What did the baby steelhead say to the momma steelhead??????


Look Mom. No hands   


PS I catch steelhead on eggs from september thru april.


----------



## zachtrouter (May 1, 2006)

I do better on red and orange than I dop on the chartruse and pink. I have caught fish on all colors but red and orange produce the most for me.


----------



## Brian.Smith (May 18, 2006)

I have had alot of luck with red sacks and white.


----------



## jojopro (Oct 9, 2007)

I personally think that the importance of sack color is overrated. I use orange, pink, and chartreuse sacs and would not say that I have had any greater success with a particular color. Unless future experiences prove otherwise, I think in the future I will only buy orange netting as that most naturally matches steelhead egg color.
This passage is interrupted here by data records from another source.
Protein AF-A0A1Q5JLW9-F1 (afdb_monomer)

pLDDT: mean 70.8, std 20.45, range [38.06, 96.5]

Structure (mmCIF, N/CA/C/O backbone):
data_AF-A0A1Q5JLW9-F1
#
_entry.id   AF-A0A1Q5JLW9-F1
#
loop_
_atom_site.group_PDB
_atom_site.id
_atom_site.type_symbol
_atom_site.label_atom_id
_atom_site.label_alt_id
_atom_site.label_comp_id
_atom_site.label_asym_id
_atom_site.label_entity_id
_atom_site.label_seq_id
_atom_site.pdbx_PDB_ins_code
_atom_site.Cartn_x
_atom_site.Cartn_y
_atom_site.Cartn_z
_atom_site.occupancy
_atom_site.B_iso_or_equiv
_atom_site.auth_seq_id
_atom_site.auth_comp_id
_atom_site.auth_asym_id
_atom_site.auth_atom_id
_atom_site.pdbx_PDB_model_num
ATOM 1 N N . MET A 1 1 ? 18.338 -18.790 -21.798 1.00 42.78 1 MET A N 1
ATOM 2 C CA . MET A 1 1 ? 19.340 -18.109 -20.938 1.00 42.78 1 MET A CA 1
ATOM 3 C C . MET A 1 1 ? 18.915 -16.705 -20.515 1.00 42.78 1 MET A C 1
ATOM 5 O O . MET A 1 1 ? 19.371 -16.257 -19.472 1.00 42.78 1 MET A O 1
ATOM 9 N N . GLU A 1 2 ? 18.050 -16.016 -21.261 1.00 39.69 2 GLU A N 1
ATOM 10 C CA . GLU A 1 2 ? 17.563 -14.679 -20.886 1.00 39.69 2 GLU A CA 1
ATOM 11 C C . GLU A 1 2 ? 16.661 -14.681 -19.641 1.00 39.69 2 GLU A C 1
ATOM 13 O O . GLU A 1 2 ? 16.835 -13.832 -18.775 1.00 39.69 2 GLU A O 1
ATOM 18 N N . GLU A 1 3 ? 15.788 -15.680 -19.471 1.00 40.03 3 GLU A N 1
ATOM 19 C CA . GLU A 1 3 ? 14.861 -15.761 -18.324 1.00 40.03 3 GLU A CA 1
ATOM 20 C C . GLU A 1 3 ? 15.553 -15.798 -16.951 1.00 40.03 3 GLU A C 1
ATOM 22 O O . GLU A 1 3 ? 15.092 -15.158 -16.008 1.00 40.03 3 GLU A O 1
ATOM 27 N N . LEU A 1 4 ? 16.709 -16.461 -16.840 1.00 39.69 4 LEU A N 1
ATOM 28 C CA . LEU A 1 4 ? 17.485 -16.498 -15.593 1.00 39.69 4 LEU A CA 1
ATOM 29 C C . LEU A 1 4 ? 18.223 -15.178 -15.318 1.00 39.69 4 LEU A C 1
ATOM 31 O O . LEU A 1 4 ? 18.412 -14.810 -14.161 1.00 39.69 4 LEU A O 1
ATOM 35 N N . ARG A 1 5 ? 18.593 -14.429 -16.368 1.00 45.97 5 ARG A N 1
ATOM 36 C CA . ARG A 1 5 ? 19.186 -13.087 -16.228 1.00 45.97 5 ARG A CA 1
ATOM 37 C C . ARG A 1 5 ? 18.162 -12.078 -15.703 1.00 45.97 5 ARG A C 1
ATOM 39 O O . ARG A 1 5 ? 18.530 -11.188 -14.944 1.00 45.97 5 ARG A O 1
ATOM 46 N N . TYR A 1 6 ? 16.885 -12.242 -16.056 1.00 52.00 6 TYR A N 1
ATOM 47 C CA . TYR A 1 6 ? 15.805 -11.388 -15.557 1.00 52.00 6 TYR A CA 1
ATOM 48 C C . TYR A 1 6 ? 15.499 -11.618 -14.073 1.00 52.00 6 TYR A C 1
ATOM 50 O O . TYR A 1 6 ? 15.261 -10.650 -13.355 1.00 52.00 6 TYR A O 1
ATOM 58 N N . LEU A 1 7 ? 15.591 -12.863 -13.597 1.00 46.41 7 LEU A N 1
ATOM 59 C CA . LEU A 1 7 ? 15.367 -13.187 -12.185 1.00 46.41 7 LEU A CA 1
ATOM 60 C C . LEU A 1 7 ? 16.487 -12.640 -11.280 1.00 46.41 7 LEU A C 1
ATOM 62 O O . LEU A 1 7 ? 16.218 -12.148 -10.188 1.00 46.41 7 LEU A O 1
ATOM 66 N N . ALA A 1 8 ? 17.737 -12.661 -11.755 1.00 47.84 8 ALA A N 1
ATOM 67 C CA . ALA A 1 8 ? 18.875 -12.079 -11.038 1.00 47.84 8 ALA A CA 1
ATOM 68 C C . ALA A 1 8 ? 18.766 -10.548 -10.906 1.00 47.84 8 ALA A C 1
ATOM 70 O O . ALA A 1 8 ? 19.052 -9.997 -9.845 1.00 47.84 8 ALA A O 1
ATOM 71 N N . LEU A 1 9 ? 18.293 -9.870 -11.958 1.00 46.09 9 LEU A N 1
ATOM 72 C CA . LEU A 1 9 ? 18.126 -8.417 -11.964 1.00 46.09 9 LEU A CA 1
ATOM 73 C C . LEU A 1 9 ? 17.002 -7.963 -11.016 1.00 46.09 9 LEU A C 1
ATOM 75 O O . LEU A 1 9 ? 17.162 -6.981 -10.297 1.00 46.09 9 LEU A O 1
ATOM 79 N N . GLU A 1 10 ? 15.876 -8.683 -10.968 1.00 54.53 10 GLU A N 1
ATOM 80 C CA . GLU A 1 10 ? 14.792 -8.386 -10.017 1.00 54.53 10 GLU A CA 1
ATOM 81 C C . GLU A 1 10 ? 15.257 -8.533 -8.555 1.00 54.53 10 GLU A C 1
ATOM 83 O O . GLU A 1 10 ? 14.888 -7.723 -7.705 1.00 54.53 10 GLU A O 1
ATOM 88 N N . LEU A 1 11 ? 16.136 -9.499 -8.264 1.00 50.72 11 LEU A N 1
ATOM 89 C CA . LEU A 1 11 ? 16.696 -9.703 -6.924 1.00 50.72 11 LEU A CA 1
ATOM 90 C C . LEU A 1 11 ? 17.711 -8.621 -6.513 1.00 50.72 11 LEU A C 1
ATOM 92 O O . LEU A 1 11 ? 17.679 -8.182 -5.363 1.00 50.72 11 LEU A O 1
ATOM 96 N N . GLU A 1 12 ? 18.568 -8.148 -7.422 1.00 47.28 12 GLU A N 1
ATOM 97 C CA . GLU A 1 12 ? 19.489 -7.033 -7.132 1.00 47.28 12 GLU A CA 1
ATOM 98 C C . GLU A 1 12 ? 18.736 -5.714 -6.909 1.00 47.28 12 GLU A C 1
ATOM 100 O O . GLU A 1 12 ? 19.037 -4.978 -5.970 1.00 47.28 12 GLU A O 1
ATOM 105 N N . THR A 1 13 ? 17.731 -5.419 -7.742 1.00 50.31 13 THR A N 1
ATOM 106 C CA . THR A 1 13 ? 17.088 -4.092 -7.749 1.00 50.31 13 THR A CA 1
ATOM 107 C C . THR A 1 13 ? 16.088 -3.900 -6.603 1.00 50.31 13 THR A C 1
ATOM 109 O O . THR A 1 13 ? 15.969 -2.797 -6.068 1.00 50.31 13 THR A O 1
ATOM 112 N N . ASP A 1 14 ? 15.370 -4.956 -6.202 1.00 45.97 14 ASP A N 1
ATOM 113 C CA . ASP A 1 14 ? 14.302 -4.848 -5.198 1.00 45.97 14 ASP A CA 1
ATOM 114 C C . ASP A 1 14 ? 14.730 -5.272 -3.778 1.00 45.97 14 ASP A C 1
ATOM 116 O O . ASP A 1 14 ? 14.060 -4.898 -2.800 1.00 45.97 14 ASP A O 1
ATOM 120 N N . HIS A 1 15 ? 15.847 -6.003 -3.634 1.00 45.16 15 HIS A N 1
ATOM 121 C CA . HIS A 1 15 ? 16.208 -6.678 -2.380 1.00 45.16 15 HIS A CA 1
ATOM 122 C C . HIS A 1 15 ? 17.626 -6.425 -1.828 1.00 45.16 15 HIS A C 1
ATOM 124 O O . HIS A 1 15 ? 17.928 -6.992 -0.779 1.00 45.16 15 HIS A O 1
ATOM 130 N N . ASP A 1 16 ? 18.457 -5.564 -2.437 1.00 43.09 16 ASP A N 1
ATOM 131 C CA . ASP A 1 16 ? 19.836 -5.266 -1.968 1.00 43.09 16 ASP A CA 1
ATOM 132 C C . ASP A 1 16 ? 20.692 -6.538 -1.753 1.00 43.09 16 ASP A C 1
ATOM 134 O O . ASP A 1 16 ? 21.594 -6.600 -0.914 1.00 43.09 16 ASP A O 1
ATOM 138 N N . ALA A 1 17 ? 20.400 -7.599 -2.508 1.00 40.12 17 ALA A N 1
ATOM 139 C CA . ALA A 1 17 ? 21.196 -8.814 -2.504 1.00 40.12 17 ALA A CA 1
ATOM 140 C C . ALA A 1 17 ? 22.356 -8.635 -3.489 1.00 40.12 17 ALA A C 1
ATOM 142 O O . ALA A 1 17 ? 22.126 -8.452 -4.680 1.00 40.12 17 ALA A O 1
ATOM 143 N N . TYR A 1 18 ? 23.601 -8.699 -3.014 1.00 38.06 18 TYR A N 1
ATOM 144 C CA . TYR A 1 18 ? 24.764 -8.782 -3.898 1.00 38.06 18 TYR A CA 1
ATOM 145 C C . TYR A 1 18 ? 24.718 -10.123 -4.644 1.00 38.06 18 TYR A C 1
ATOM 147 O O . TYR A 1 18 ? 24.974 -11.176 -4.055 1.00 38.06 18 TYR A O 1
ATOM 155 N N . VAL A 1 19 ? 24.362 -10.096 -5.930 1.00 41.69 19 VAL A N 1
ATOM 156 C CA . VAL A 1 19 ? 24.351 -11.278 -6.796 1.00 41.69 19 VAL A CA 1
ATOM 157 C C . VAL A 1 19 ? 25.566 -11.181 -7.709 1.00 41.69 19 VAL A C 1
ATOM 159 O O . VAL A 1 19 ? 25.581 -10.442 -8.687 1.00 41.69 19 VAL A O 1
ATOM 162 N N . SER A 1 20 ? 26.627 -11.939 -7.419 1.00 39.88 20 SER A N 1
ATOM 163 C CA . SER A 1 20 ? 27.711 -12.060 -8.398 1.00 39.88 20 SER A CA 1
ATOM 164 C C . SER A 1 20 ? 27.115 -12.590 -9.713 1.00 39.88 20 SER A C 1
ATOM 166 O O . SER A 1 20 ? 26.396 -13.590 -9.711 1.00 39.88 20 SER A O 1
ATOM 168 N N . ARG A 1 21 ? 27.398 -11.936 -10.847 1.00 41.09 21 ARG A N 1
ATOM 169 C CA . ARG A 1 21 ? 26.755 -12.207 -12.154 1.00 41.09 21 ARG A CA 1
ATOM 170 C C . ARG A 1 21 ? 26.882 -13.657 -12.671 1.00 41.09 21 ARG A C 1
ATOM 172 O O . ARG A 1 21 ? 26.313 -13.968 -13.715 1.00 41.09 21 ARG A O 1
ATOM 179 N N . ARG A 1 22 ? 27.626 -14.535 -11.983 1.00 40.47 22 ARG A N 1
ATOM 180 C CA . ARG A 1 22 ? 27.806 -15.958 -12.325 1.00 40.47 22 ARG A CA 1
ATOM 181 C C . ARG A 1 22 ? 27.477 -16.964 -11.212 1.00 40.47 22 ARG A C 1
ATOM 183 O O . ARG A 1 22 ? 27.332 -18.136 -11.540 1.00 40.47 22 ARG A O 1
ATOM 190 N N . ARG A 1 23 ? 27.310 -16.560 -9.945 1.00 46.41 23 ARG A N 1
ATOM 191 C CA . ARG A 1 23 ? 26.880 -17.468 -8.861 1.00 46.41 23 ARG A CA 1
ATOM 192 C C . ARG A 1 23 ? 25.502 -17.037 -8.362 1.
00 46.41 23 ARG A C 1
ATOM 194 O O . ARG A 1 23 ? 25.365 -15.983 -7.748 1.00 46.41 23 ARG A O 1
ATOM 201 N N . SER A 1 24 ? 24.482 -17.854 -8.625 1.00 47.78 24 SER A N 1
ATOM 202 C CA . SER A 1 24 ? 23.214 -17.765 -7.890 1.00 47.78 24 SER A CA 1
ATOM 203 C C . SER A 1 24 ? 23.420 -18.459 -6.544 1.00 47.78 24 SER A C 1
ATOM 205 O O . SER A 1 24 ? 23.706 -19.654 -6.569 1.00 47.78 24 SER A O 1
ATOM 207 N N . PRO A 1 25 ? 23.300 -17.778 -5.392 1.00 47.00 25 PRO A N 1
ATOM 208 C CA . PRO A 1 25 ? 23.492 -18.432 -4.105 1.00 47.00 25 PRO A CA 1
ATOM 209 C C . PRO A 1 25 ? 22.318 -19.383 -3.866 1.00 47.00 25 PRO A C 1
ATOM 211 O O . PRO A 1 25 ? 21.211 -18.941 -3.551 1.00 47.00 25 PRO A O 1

If you are saying that one particular color outfishes another by 4 times stop and think is that only because I fish that color 4 times as much as the other?


----------



## treefrog (Sep 15, 2005)

Almost every condition I have the best luck on white sacks w/red thread.And I take every color and cycle through them and at the end of the day white is always on top.Still have never caught a fish on blue.Cold water small chartruese.Like pinky nail size,works good for me.And when it gets real cold and slushy purple is hot,hot,hot.


----------



## corndawg (Oct 24, 2007)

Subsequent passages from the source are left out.